**WHAT TO WORK ON**:
Your job with the data below is to output exactly the lines from the one holding "ATOM 57 C CA" down to the one holding "ATOM 81 C C", both included, and no others.

BEGIN

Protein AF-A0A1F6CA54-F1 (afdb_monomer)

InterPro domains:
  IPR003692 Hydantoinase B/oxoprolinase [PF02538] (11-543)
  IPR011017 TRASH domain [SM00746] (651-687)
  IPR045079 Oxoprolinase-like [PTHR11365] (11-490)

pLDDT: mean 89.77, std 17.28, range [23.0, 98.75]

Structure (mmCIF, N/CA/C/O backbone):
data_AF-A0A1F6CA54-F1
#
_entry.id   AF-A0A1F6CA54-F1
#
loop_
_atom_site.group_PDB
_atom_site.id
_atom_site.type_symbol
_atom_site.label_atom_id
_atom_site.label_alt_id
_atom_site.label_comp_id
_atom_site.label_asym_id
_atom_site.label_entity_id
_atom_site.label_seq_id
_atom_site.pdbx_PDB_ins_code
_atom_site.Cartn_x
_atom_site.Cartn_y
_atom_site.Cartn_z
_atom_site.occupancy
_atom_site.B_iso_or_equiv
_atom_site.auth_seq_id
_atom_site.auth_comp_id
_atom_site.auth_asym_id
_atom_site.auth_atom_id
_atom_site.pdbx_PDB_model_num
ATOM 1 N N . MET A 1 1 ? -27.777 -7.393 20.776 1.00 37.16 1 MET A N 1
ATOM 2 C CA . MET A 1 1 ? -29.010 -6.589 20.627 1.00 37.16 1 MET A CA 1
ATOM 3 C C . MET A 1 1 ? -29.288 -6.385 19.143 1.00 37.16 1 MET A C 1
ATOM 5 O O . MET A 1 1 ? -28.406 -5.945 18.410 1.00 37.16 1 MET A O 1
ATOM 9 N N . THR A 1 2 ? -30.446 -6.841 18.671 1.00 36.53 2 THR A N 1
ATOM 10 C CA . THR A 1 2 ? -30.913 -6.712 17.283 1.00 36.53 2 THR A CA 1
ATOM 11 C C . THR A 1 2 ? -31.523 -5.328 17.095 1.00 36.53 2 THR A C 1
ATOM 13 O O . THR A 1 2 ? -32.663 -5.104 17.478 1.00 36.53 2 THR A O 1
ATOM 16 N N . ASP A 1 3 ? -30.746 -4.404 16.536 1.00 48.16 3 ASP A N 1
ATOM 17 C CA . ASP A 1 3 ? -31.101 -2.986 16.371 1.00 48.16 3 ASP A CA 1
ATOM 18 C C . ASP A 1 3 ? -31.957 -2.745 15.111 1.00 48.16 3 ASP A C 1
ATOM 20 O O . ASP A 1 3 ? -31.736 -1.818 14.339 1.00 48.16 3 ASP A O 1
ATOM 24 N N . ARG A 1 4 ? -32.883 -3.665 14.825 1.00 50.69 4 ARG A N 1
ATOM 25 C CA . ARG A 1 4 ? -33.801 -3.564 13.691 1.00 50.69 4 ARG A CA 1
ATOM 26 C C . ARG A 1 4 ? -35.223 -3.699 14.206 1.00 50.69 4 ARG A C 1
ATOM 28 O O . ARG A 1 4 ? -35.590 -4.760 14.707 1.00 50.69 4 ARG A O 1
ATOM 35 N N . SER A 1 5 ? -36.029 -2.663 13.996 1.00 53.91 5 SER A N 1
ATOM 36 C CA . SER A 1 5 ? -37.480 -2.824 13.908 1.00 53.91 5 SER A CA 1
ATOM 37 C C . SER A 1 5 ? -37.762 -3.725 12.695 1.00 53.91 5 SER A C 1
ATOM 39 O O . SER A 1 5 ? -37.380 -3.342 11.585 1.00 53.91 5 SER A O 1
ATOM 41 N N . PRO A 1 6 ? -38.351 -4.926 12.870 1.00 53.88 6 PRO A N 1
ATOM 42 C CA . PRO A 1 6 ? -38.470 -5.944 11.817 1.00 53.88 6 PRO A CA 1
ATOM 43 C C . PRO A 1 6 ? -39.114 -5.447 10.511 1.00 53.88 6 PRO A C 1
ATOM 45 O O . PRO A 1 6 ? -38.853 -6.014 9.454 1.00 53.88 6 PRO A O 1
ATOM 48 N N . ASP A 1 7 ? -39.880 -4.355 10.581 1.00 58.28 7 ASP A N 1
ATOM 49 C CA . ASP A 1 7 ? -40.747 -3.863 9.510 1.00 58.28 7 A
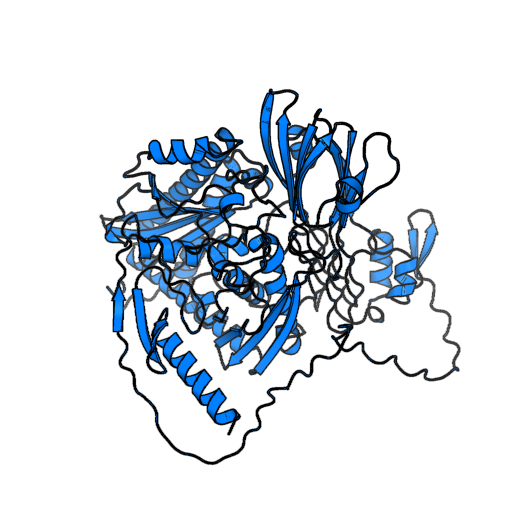SP A CA 1
ATOM 50 C C . ASP A 1 7 ? -40.194 -2.663 8.716 1.00 58.28 7 ASP A C 1
ATOM 52 O O . ASP A 1 7 ? -40.855 -2.188 7.791 1.00 58.28 7 ASP A O 1
ATOM 56 N N . LEU A 1 8 ? -38.992 -2.149 9.023 1.00 74.88 8 LEU A N 1
ATOM 57 C CA . LEU A 1 8 ? -38.433 -1.032 8.249 1.00 74.88 8 LEU A CA 1
ATOM 58 C C . LEU A 1 8 ? -37.877 -1.544 6.908 1.00 74.88 8 LEU A C 1
ATOM 60 O O . LEU A 1 8 ? -36.899 -2.297 6.875 1.00 74.88 8 LEU A O 1
ATOM 64 N N . THR A 1 9 ? -38.528 -1.143 5.812 1.00 82.25 9 THR A N 1
ATOM 65 C CA . THR A 1 9 ? -38.091 -1.369 4.426 1.00 82.25 9 THR A CA 1
ATOM 66 C C . THR A 1 9 ? -37.756 -0.021 3.804 1.00 82.25 9 THR A C 1
ATOM 68 O O . THR A 1 9 ? -38.622 0.850 3.732 1.00 82.25 9 THR A O 1
ATOM 71 N N . LEU A 1 10 ? -36.507 0.162 3.375 1.00 90.94 10 LEU A N 1
ATOM 72 C CA . LEU A 1 10 ? -36.045 1.410 2.771 1.00 90.94 10 LEU A CA 1
ATOM 73 C C . LEU A 1 10 ? -36.268 1.402 1.259 1.00 90.94 10 LEU A C 1
ATOM 75 O O . LEU A 1 10 ? -36.027 0.399 0.585 1.00 90.94 10 LEU A O 1
ATOM 79 N N . ASP A 1 11 ? -36.706 2.532 0.712 1.00 92.62 11 ASP A N 1
ATOM 80 C CA . ASP A 1 11 ? -36.753 2.722 -0.732 1.00 92.62 11 ASP A CA 1
ATOM 81 C C . ASP A 1 11 ? -35.340 2.953 -1.305 1.00 92.62 11 ASP A C 1
ATOM 83 O O . ASP A 1 11 ? -34.403 3.353 -0.606 1.00 92.62 11 ASP A O 1
ATOM 87 N N . GLN A 1 12 ? -35.183 2.705 -2.608 1.00 91.75 12 GLN A N 1
ATOM 88 C CA . GLN A 1 12 ? -33.882 2.812 -3.271 1.00 91.75 12 GLN A CA 1
ATOM 89 C C . GLN A 1 12 ? -33.315 4.236 -3.256 1.00 91.75 12 GLN A C 1
ATOM 91 O O . GLN A 1 12 ? -32.098 4.388 -3.200 1.00 91.75 12 GLN A O 1
ATOM 96 N N . VAL A 1 13 ? -34.161 5.273 -3.276 1.00 95.19 13 VAL A N 1
ATOM 97 C CA . VAL A 1 13 ? -33.694 6.665 -3.260 1.00 95.19 13 VAL A CA 1
ATOM 98 C C . VAL A 1 13 ? -33.043 6.965 -1.916 1.00 95.19 13 VAL A C 1
ATOM 100 O O . VAL A 1 13 ? -31.900 7.420 -1.887 1.00 95.19 13 VAL A O 1
ATOM 103 N N . THR A 1 14 ? -33.718 6.643 -0.811 1.00 94.94 14 THR A N 1
ATOM 104 C CA . THR A 1 14 ? -33.175 6.811 0.545 1.00 94.94 14 THR A CA 1
ATOM 105 C C . THR A 1 14 ? -31.858 6.057 0.715 1.00 94.94 14 THR A C 1
ATOM 107 O O . THR A 1 14 ? -30.873 6.627 1.192 1.00 94.94 14 THR A O 1
ATOM 110 N N . LEU A 1 15 ? -31.804 4.801 0.263 1.00 94.31 15 LEU A N 1
ATOM 111 C CA . LEU A 1 15 ? -30.600 3.980 0.346 1.00 94.31 15 LEU A CA 1
ATOM 112 C C . LEU A 1 15 ? -29.424 4.592 -0.431 1.00 94.31 15 LEU A C 1
ATOM 114 O O . LEU A 1 15 ? -28.328 4.723 0.111 1.00 94.31 15 LEU A O 1
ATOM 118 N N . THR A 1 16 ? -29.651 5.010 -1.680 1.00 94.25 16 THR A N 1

END

**SOLUTION TO THE EXERCISE**:
ATOM 57 C CA . LEU A 1 8 ? -38.433 -1.032 8.249 1.00 74.88 8 LEU A CA 1
ATOM 58 C C . LEU A 1 8 ? -37.877 -1.544 6.908 1.00 74.88 8 LEU A C 1
ATOM 60 O O . LEU A 1 8 ? -36.899 -2.297 6.875 1.00 74.88 8 LEU A O 1
ATOM 64 N N . THR A 1 9 ? -38.528 -1.143 5.812 1.00 82.25 9 THR A N 1
ATOM 65 C CA . THR A 1 9 ? -38.091 -1.369 4.426 1.00 82.25 9 THR A CA 1
ATOM 66 C C . THR A 1 9 ? -37.756 -0.021 3.804 1.00 82.25 9 THR A C 1
ATOM 68 O O . THR A 1 9 ? -38.622 0.850 3.732 1.00 82.25 9 THR A O 1
ATOM 71 N N . LEU A 1 10 ? -36.507 0.162 3.375 1.00 90.94 10 LEU A N 1
ATOM 72 C CA . LEU A 1 10 ? -36.045 1.410 2.771 1.00 90.94 10 LEU A CA 1
ATOM 73 C C . LEU A 1 10 ? -36.268 1.402 1.259 1.00 90.94 10 LEU A C 1
ATOM 75 O O . LEU A 1 10 ? -36.027 0.399 0.585 1.00 90.94 10 LEU A O 1
ATOM 79 N N . ASP A 1 11 ? -36.706 2.532 0.712 1.00 92.62 11 ASP A N 1
ATOM 80 C CA . ASP A 1 11 ? -36.753 2.722 -0.732 1.00 92.62 11 ASP A CA 1
ATOM 81 C C . ASP A 1 11 ? -35.340 2.953 -1.305 1.00 92.62 11 ASP A C 1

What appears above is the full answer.